Mr. Kear, the American, who is accompanied by his wife, has made a large fortune in the petroleum springs in the United States. He is a man of about fifty, a most uninteresting companion, being overwhelmed with a sense of his own wealth and importance, and consequently supremely indifferent to all around him. His hands are always in his pockets, and the chink of money seems to follow him wherever he goes. Vain and conceited, a fool as well as an egotist, he struts about like a peacock showing its plumage, and to borrow the words of the physiognomist Gratiolet, "il se flaire, il se savoure, il se goute." Why he should have taken his passage on board a mere merchant vessel instead of enjoying the luxuries of a transatlantic steamer, I am altogether at a loss to explain.
The wife is an insignificant, insipid woman, of about forty years of age. She never reads, never talks, and I believe I am not wrong in saying, never thinks. She seems to look without seeing, and listen without hearing, and her sole occupation consists in giving her orders to her companion, Miss Herbey, a young English girl of about twenty.
Miss Herbey is extremely pretty. Her complexion is fair and her eyes deep blue, while her pleasing countenance is altogether free from that insignificance of feature which is not unfrequently alleged to be characteristic of English beauty. Her mouth would be charming if she ever smiled, but, exposed as she is to the ridiculous whims and fancies of a capricious mistress, her lips rarely relax from their ordinary grave expression. Yet, humiliating as her position must be, she never utters a word of open complaint, but quietly and gracefully performs her duties, accepting without a murmur the paltry salary which the bumptious petroleum-merchant condescends to allow her.

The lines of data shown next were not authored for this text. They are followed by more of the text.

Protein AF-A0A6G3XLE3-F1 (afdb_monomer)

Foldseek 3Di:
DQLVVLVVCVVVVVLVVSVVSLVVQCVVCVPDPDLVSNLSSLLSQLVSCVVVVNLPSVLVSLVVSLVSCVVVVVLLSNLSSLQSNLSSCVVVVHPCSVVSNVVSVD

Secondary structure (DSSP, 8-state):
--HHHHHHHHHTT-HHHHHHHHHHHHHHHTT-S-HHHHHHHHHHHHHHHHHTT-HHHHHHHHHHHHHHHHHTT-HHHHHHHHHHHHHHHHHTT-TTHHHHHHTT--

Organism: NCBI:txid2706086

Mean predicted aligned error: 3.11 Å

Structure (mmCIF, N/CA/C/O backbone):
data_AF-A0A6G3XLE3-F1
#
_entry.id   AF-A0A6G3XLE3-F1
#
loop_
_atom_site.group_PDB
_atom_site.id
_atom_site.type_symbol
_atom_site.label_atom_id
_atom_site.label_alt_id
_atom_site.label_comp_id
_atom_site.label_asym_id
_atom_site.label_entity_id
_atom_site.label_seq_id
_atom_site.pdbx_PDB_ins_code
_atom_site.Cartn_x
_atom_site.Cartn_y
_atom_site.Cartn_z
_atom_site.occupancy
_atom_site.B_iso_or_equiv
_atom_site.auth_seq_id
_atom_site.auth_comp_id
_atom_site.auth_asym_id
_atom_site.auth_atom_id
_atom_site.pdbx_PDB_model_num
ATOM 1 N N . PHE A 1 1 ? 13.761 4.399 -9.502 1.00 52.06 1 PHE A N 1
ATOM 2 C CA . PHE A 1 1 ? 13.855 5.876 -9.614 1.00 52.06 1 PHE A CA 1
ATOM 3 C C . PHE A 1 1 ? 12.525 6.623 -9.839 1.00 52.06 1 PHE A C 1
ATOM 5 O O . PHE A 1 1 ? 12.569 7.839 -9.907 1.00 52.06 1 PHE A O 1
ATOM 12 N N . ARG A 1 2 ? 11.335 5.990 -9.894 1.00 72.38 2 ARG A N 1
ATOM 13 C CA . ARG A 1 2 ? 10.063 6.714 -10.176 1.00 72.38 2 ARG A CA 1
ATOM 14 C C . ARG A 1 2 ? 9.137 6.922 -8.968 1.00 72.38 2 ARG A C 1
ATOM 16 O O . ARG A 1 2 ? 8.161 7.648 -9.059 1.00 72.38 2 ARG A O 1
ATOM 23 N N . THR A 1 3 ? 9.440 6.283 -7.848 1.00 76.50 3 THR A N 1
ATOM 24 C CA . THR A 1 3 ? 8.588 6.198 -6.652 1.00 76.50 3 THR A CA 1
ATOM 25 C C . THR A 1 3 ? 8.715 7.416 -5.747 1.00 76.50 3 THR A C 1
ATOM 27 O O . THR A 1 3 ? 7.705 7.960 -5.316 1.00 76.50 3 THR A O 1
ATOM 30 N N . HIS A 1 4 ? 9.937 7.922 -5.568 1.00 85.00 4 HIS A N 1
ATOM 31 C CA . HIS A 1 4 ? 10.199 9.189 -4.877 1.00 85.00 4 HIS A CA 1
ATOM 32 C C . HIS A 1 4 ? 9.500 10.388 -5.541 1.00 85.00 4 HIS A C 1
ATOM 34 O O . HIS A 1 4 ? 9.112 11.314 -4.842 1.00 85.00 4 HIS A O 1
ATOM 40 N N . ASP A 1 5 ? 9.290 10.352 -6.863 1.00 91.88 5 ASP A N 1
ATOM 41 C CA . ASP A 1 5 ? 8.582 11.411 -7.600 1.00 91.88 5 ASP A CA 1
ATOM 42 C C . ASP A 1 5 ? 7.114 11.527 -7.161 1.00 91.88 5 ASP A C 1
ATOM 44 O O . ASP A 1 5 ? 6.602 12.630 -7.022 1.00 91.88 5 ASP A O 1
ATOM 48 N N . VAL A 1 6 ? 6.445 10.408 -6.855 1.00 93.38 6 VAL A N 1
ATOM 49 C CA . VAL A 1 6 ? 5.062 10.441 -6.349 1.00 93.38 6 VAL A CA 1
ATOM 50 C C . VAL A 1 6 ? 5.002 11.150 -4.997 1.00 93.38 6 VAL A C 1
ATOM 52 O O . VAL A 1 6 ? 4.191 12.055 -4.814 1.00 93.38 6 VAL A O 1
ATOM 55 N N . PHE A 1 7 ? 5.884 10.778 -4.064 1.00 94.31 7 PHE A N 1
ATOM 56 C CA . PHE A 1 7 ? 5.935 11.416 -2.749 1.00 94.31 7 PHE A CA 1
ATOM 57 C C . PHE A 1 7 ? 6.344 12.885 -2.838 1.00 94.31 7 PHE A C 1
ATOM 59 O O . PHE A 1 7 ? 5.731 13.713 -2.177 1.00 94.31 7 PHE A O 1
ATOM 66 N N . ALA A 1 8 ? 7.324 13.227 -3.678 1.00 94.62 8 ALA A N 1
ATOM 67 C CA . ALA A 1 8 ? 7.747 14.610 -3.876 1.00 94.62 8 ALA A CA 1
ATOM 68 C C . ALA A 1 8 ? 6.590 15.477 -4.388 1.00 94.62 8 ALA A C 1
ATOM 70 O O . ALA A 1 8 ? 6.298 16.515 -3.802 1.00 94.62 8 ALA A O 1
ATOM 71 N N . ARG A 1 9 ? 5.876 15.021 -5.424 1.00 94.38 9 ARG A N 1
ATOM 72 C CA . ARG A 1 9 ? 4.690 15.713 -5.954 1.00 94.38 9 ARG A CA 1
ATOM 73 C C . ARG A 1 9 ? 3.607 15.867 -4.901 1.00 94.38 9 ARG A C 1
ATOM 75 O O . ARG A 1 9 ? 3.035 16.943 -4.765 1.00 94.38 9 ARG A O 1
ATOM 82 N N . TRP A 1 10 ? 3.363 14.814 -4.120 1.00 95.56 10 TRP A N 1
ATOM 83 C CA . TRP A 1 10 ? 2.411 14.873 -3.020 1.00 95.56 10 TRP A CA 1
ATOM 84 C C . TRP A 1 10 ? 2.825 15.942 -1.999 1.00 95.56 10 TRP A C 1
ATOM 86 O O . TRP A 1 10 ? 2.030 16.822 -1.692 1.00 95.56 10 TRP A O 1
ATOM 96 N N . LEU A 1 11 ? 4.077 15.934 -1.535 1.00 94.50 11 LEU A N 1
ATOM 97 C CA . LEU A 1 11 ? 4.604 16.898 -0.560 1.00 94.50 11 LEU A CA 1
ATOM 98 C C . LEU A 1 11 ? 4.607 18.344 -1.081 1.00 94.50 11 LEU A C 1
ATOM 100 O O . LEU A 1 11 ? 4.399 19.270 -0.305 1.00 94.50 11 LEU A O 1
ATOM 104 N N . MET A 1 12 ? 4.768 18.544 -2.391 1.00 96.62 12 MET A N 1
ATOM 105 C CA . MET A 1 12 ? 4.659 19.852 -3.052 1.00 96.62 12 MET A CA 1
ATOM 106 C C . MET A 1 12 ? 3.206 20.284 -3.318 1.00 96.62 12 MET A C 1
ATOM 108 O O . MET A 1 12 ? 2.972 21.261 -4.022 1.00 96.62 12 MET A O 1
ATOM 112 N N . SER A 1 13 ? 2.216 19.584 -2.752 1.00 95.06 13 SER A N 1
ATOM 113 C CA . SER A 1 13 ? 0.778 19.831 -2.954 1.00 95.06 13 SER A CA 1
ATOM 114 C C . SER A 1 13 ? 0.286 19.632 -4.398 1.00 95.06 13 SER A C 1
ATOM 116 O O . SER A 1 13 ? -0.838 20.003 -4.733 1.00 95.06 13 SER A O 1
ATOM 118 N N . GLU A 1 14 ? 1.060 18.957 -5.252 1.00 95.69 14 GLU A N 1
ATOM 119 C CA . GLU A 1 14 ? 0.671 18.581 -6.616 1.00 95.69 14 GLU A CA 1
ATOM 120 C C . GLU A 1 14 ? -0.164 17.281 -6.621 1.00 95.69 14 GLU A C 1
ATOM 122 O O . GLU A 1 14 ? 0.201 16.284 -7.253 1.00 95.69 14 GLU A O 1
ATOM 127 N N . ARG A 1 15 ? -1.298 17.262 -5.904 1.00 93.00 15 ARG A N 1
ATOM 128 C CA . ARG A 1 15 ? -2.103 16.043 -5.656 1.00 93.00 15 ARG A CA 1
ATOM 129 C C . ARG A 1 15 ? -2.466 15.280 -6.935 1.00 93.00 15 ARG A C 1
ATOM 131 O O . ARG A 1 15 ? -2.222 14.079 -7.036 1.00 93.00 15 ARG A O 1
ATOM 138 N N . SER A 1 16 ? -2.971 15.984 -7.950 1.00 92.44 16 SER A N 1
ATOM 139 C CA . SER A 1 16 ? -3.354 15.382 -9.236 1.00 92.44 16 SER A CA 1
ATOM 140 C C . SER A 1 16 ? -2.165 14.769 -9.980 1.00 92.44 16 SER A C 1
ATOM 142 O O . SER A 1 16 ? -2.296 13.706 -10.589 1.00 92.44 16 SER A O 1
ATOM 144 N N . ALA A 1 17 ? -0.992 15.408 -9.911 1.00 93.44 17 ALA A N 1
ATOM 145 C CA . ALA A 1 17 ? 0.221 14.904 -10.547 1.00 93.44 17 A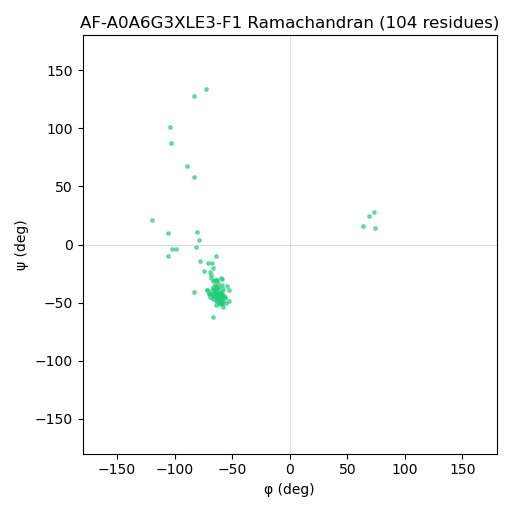LA A CA 1
ATOM 146 C C . ALA A 1 17 ? 0.774 13.678 -9.806 1.00 93.44 17 ALA A C 1
ATOM 148 O O . ALA A 1 17 ? 1.198 12.715 -10.447 1.00 93.44 17 ALA A O 1
ATOM 149 N N . ALA A 1 18 ? 0.719 13.676 -8.470 1.00 94.81 18 ALA A N 1
ATOM 150 C CA . ALA A 1 18 ? 1.073 12.518 -7.654 1.00 94.81 18 ALA A CA 1
ATOM 151 C C . ALA A 1 18 ? 0.177 11.312 -7.979 1.00 94.81 18 ALA A C 1
ATOM 153 O O . ALA A 1 18 ? 0.686 10.219 -8.236 1.00 94.81 18 ALA A O 1
ATOM 154 N N . ALA A 1 19 ? -1.141 11.521 -8.061 1.00 92.81 19 ALA A N 1
ATOM 155 C CA . ALA A 1 19 ? -2.099 10.475 -8.412 1.00 92.81 19 ALA A CA 1
ATOM 156 C C . ALA A 1 19 ? -1.857 9.912 -9.823 1.00 92.81 19 ALA A C 1
ATOM 158 O O . ALA A 1 19 ? -1.829 8.693 -10.015 1.00 92.81 19 ALA A O 1
ATOM 159 N N . GLU A 1 20 ? -1.635 10.775 -10.822 1.00 93.88 20 GLU A N 1
ATOM 160 C CA . GLU A 1 20 ? -1.362 10.306 -12.182 1.00 93.88 20 GLU A CA 1
ATOM 161 C C . GLU A 1 20 ? -0.042 9.540 -12.273 1.00 93.88 20 GLU A C 1
ATOM 163 O O . GLU A 1 20 ? 0.021 8.482 -12.905 1.00 93.88 20 GLU A O 1
ATOM 168 N N . GLN A 1 21 ? 0.998 10.013 -11.587 1.00 94.44 21 GLN A N 1
ATOM 169 C CA . GLN A 1 21 ? 2.272 9.310 -11.533 1.00 94.44 21 GLN A CA 1
ATOM 170 C C . GLN A 1 21 ? 2.149 7.955 -10.815 1.00 94.44 21 GLN A C 1
ATOM 172 O O . GLN A 1 21 ? 2.729 6.971 -11.279 1.00 94.44 21 GLN A O 1
ATOM 177 N N . GLY A 1 22 ? 1.349 7.865 -9.746 1.00 93.50 22 GLY A N 1
ATOM 178 C CA . GLY A 1 22 ? 1.032 6.610 -9.056 1.00 93.50 22 GLY A CA 1
ATOM 179 C C . GLY A 1 22 ? 0.351 5.590 -9.974 1.00 93.50 22 GLY A C 1
ATOM 180 O O . GLY A 1 22 ? 0.821 4.451 -10.095 1.00 93.50 22 GLY A O 1
ATOM 181 N N . ARG A 1 23 ? -0.680 6.016 -10.721 1.00 93.38 23 ARG A N 1
ATOM 182 C CA . ARG A 1 23 ? -1.354 5.179 -11.733 1.00 93.38 23 ARG A CA 1
ATOM 183 C C . ARG A 1 23 ? -0.411 4.759 -12.855 1.00 93.38 23 ARG A C 1
ATOM 185 O O . ARG A 1 23 ? -0.410 3.598 -13.270 1.00 93.38 23 ARG A O 1
ATOM 192 N N . ARG A 1 24 ? 0.416 5.683 -13.346 1.00 93.25 24 ARG A N 1
ATOM 193 C CA . ARG A 1 24 ? 1.420 5.401 -14.377 1.00 93.25 24 ARG A CA 1
ATOM 194 C C . ARG A 1 24 ? 2.414 4.344 -13.906 1.00 93.25 24 ARG A C 1
ATOM 196 O O . ARG A 1 24 ? 2.744 3.444 -14.675 1.00 93.25 24 ARG A O 1
ATOM 203 N N . LEU A 1 25 ? 2.865 4.429 -12.657 1.00 92.62 25 LEU A N 1
ATOM 204 C CA . LEU A 1 25 ? 3.790 3.467 -12.074 1.00 92.62 25 LEU A CA 1
ATOM 205 C C . LEU A 1 25 ? 3.176 2.062 -11.996 1.00 92.62 25 LEU A C 1
ATOM 207 O O . LEU A 1 25 ? 3.832 1.095 -12.377 1.00 92.62 25 LEU A O 1
ATOM 211 N N . LEU A 1 26 ? 1.909 1.940 -11.592 1.00 93.44 26 LEU A N 1
ATOM 212 C CA . LEU A 1 26 ? 1.207 0.654 -11.610 1.00 93.44 26 LEU A CA 1
ATOM 213 C C . LEU A 1 26 ? 1.136 0.075 -13.030 1.00 93.44 26 LEU A C 1
ATOM 215 O O . LEU A 1 26 ? 1.494 -1.085 -13.227 1.00 93.44 26 LEU A O 1
ATOM 219 N N . ARG A 1 27 ? 0.751 0.872 -14.036 1.00 92.75 27 ARG A N 1
ATOM 220 C CA . ARG A 1 27 ? 0.673 0.402 -15.435 1.00 92.75 27 ARG A CA 1
ATOM 221 C C . ARG A 1 27 ? 2.015 -0.115 -15.953 1.00 92.75 27 ARG A C 1
ATOM 223 O O . ARG A 1 27 ? 2.078 -1.180 -16.553 1.00 92.75 27 ARG A O 1
ATOM 230 N N . LEU A 1 28 ? 3.094 0.619 -15.694 1.00 91.94 28 LEU A N 1
ATOM 231 C CA . LEU A 1 28 ? 4.432 0.264 -16.178 1.00 91.94 28 LEU A CA 1
ATOM 232 C C . LEU A 1 28 ? 5.011 -0.989 -15.519 1.00 91.94 28 LEU A C 1
ATOM 234 O O . LEU A 1 28 ? 5.864 -1.646 -16.104 1.00 91.94 28 LEU A O 1
ATOM 238 N N . THR A 1 29 ? 4.580 -1.294 -14.299 1.00 91.88 29 THR A N 1
ATOM 239 C CA . THR A 1 29 ? 5.121 -2.405 -13.507 1.00 91.88 29 THR A CA 1
ATOM 240 C C . THR A 1 29 ? 4.260 -3.661 -13.572 1.00 91.88 29 THR A C 1
ATOM 242 O O . THR A 1 29 ? 4.659 -4.689 -13.040 1.00 91.88 29 THR A O 1
ATOM 245 N N . GLN A 1 30 ? 3.102 -3.608 -14.240 1.00 87.25 30 GLN A N 1
ATOM 246 C CA . GLN A 1 30 ? 2.181 -4.741 -14.376 1.00 87.25 30 GLN A CA 1
ATOM 247 C C . GLN A 1 30 ? 2.829 -5.963 -15.045 1.00 87.25 30 GLN A C 1
ATOM 249 O O . GLN A 1 30 ? 2.519 -7.089 -14.674 1.00 87.25 30 GLN A O 1
ATOM 254 N N . TRP A 1 31 ? 3.733 -5.726 -15.995 1.00 82.62 31 TRP A N 1
ATOM 255 C CA . TRP A 1 31 ? 4.397 -6.762 -16.792 1.00 82.62 31 TRP A CA 1
ATOM 256 C C . TRP A 1 31 ? 5.919 -6.742 -16.619 1.00 82.62 31 TRP A C 1
ATOM 258 O O . TRP A 1 31 ? 6.644 -7.185 -17.501 1.00 82.62 31 TRP A O 1
ATOM 268 N N . SER A 1 32 ? 6.417 -6.162 -15.522 1.00 79.12 32 SER A N 1
ATOM 269 C CA . SER A 1 32 ? 7.857 -6.149 -15.262 1.00 79.12 32 SER A CA 1
ATOM 270 C C . SER A 1 32 ? 8.324 -7.546 -14.858 1.00 79.12 32 SER A C 1
ATOM 272 O O . SER A 1 32 ? 7.747 -8.150 -13.954 1.00 79.12 32 SER A O 1
ATOM 274 N N . ASP A 1 33 ? 9.432 -8.008 -15.441 1.00 81.81 33 ASP A N 1
ATOM 275 C CA . ASP A 1 33 ? 10.132 -9.233 -15.016 1.00 81.81 33 ASP A CA 1
ATOM 276 C C . ASP A 1 33 ? 10.700 -9.119 -13.589 1.00 81.81 33 ASP A C 1
ATOM 278 O O . ASP A 1 33 ? 11.178 -10.088 -12.998 1.00 81.81 33 ASP A O 1
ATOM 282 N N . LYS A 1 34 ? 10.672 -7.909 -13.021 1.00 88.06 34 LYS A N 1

The Manchester engineer, William Falsten, looks like a thorough Englishman. He has the management of some extensive hydraulic works in South Carolina, and is now on his way to Europe to obtain some improved apparatus, and more especially to visit the mines worked by centrifugal force, belonging to the firm of Messrs. Cail. He is forty-five years of age, with all his interests so entirely absorbed by his machinery that he seems to have neither a thought nor a care beyond his mechanical calculations. Once let him engage you in conversation, and there is no chance of escape; you have no help for it but to listen as patiently as you can until he has completed the explanation of his designs.
The last of our fellow-passengers, Mr. Ruby, is the type of a vulgar tradesman. Without any originality or magnanimity in his composition, he has spent twenty years of his life in mere buying and selling, and as he has generally contrived to do business at a profit, he has realized a considerable fortune. What he is going to do with the money, he does not seem able to say: his ideas do not go beyond retail trade, his mind having been so long closed to all other impressions that it appears incapable of thought or reflection on any subject besides. Pascal says, "L'homme est visiblement fait pour penser. C'est toute sa dignite et tout son merite;" but to Mr. Ruby the phrase seems altogether inapplicable.